チャット補完

概要

チャット補完エンドポイントは、大規模言語モデルとやり取りするために最も広く使われている API です。複数のメッセージで構成された会話を受け取り、モデルの応答を返します。 CometAPI はこのエンドポイントを単一の統一インターフェースを通じて OpenAI、Anthropic Claude（互換レイヤー経由）、Google Gemini など複数のプロバイダーにルーティングします。model パラメータを変更するだけでモデルを切り替えられます。

このエンドポイントは OpenAI Chat Completions 形式に従います。ほとんどの OpenAI 互換 SDK やツールは、base_url を https://api.cometapi.com/v1 に変更するだけで CometAPI と連携できます。

重要な注意事項

モデル固有の動作 — モデルごとにサポートするパラメータの一部が異なり、返されるレスポンスフィールドもわずかに異なる場合があります。たとえば、reasoning_effort は推論モデル（o-series、GPT-5.1+）にのみ適用され、一部のモデルは logprobs や n > 1 をサポートしないことがあります。

レスポンスのパススルー — CometAPI はモデルのレスポンスを変更せずにそのまま返します（プロバイダー間でルーティングする際の形式の正規化を除く）。これにより、元の API と一貫した出力を受け取れます。

OpenAI Pro モデル — OpenAI Pro シリーズモデル（例: o1-pro）では、代わりに responses エンドポイントを使用してください。

メッセージロール

Role	Description
`system`	アシスタントの動作と個性を設定します。会話の先頭に配置されます。
`developer`	新しいモデル（o1+）では `system` の代わりに使います。ユーザー入力に関係なく、モデルが従うべき指示を提供します。
`user`	エンドユーザーからのメッセージです。
`assistant`	以前のモデル応答で、会話履歴を維持するために使用されます。
`tool`	ツール/関数呼び出しの結果です。元のツール呼び出しに一致する `tool_call_id` を含める必要があります。

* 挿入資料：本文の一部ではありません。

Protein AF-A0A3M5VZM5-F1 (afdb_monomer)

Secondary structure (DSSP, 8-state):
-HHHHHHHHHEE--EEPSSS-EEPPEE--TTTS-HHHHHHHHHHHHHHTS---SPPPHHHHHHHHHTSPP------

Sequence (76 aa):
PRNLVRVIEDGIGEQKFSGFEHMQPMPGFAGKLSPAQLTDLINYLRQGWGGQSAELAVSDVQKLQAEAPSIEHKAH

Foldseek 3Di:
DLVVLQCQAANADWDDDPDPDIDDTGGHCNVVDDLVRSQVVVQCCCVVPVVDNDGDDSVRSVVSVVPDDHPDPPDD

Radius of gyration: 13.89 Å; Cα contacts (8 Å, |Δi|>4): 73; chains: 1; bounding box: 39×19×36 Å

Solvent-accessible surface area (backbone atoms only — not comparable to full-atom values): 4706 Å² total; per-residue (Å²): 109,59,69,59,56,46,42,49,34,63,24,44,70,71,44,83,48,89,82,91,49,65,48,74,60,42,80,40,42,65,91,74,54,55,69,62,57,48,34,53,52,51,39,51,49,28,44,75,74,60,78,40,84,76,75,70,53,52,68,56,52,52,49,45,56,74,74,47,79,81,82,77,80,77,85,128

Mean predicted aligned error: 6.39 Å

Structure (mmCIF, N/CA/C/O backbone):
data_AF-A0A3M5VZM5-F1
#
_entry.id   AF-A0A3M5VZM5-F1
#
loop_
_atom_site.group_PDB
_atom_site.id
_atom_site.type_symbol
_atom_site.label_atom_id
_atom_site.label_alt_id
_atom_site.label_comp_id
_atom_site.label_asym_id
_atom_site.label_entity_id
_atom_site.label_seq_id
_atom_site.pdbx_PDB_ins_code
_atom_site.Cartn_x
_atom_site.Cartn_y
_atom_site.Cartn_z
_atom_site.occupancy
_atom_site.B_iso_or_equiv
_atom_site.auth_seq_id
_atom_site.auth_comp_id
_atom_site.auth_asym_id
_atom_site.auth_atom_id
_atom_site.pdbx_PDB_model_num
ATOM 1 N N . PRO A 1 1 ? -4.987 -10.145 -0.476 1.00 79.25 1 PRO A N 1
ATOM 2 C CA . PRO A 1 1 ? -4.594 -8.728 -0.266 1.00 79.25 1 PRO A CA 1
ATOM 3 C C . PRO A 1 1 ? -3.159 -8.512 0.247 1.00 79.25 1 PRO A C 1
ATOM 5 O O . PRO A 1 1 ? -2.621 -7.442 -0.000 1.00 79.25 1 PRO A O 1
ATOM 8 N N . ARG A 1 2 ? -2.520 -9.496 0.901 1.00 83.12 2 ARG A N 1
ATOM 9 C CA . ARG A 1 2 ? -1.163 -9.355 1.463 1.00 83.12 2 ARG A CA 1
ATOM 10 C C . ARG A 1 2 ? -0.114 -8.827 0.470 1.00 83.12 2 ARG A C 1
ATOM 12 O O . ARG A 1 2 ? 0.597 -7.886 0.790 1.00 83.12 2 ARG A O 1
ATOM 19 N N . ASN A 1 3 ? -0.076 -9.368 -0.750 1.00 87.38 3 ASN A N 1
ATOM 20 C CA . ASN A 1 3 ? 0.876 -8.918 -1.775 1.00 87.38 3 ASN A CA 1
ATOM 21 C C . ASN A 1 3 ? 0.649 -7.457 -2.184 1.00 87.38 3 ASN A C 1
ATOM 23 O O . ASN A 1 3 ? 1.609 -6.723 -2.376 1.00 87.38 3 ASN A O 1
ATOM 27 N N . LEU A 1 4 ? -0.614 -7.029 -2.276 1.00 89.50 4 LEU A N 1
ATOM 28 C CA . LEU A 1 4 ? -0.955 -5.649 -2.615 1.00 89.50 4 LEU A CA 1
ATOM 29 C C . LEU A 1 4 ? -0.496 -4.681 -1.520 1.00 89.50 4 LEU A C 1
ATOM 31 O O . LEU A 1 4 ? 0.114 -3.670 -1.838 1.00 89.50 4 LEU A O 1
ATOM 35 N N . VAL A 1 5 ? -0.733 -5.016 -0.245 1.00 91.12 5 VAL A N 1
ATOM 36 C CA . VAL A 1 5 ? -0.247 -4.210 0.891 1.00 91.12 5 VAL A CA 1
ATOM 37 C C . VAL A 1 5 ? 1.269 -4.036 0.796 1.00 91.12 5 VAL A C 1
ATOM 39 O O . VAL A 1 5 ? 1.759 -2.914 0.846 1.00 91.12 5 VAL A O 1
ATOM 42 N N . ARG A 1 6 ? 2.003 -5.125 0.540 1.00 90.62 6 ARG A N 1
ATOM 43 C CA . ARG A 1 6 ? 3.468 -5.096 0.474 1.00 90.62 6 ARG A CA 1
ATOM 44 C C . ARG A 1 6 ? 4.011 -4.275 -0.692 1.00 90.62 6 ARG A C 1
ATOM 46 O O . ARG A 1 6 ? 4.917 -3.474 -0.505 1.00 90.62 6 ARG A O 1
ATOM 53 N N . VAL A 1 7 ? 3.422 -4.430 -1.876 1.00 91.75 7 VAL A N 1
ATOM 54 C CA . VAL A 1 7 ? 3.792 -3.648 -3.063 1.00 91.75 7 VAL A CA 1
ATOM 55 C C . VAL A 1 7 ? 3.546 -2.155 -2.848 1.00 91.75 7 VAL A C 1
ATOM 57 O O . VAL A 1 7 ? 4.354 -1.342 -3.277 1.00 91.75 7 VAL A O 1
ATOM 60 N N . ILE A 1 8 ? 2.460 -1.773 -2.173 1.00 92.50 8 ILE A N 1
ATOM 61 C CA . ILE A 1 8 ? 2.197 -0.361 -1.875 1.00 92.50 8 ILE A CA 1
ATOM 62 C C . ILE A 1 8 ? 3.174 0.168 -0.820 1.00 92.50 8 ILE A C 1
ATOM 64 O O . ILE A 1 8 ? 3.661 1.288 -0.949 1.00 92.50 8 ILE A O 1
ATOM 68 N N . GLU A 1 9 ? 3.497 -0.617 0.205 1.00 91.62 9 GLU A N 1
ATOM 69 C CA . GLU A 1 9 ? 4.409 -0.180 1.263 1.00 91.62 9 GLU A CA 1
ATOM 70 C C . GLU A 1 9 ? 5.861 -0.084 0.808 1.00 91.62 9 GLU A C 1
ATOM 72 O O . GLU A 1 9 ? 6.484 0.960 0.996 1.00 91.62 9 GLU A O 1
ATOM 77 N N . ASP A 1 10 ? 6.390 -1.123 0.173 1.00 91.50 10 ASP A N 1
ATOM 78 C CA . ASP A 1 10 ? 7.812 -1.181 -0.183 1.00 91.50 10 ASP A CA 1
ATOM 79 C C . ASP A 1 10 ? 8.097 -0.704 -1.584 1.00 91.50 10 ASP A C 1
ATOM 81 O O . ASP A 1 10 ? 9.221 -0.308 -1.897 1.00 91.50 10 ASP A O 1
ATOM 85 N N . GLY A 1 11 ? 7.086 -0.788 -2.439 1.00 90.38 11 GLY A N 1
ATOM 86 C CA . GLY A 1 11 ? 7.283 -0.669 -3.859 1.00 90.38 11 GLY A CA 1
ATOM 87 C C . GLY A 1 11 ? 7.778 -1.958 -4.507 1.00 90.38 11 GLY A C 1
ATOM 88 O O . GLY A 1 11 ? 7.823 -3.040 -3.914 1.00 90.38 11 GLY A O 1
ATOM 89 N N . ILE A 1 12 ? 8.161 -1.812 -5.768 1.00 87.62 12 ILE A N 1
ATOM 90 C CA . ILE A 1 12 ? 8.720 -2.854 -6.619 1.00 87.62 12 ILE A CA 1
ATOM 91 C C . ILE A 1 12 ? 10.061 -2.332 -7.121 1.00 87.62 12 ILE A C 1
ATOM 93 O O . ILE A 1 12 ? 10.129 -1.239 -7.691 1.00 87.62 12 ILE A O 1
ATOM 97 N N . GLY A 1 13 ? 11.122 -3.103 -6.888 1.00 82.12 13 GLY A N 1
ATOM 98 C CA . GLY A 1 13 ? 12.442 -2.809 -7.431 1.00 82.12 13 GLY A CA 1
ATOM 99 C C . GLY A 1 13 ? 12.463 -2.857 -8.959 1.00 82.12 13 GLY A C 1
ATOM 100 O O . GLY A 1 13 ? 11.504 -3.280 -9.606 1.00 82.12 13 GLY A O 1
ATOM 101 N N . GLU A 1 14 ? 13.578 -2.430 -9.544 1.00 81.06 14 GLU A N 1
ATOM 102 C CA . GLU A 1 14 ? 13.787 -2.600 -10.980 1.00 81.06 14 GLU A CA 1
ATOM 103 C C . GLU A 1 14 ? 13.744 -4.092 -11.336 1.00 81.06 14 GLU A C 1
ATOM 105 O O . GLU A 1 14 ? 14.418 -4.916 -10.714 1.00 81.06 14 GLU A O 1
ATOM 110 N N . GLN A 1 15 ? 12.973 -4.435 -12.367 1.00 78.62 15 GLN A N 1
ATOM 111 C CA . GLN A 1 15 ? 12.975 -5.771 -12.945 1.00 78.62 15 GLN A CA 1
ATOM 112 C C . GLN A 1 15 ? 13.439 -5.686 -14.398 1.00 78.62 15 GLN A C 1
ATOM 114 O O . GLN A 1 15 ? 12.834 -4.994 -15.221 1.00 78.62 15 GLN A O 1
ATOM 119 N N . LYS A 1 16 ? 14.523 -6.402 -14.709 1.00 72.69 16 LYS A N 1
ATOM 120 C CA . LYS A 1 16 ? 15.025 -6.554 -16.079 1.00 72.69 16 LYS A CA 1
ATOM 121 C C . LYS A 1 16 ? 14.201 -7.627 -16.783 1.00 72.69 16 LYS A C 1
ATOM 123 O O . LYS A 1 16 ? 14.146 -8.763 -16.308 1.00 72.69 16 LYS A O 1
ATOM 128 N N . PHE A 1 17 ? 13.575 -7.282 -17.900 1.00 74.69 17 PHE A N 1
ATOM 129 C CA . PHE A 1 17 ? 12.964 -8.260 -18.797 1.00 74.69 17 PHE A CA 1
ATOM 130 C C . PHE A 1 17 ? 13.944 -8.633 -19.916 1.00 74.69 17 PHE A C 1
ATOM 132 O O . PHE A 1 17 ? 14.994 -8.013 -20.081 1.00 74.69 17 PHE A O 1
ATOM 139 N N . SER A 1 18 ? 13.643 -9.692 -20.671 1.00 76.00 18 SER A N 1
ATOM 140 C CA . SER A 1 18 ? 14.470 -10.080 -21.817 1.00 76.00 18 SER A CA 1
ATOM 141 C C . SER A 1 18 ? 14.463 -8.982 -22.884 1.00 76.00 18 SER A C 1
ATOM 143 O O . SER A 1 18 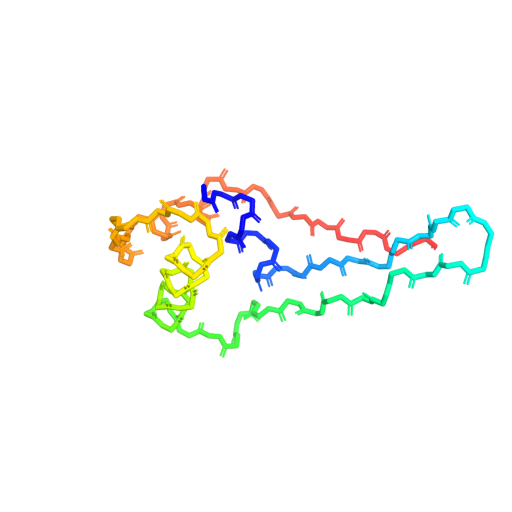? 13.394 -8.549 -23.305 1.00 76.00 18 SER A O 1
ATOM 145 N N . GLY A 1 19 ? 15.641 -8.581 -23.366 1.00 74.19 19 GLY A N 1
ATOM 146 C CA . GLY A 1 19 ? 15.784 -7.518 -24.365 1.00 74.19 19 GLY A CA 1
ATOM 147 C C . GLY A 1 19 ? 16.082 -6.157 -23.732 1.00 74.19 19 GLY A C 1
ATOM 148 O O . GLY A 1 19 ? 16.900 -6.073 -22.823 1.00 74.19 19 GLY A O 1
ATOM 149 N N . PHE A 1 20 ? 15.450 -5.098 -24.247 1.00 66.62 20 PHE A N 1
ATOM 150 C CA . PHE A 1 20 ? 15.638 -3.705 -23.802 1.00 66.62 20 PHE A CA 1
ATOM 151 C C . PHE A 1 20 ? 14.504 -3.201 -22.894 1.00 66.62 20 PHE A C 1
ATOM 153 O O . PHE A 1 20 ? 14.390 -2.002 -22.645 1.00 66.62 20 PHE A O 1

新しいモデル（GPT-4.1、GPT-5 シリーズ、o-series）では、指示メッセージに system よりも developer を推奨します。どちらも動作しますが、developer のほうが指示追従性が強くなります。

マルチモーダル（Multimodal）入力

多くのモデルは、テキストに加えて画像や音声もサポートしています。マルチモーダルメッセージを送信するには、content に配列形式を使用します。

{
  "role": "user",
  "content": [
    {"type": "text", "text": "Describe this image"},
    {
      "type": "image_url",
      "image_url": {
        "url": "https://example.com/image.png",
        "detail": "high"
      }
    }
  ]
}

detail パラメータは画像解析の深さを制御します。

low — 高速で、使用するトークン（Token）が少ない（固定コスト）
high — 詳細な解析を行い、より多くのトークン（Token）を消費
auto — モデルが自動で決定（デフォルト）

ストリーミング（Streaming）

stream を true に設定すると、レスポンスは Server-Sent Events (SSE) として配信されます。各イベントには、増分コンテンツを含む chat.completion.chunk オブジェクトが含まれます。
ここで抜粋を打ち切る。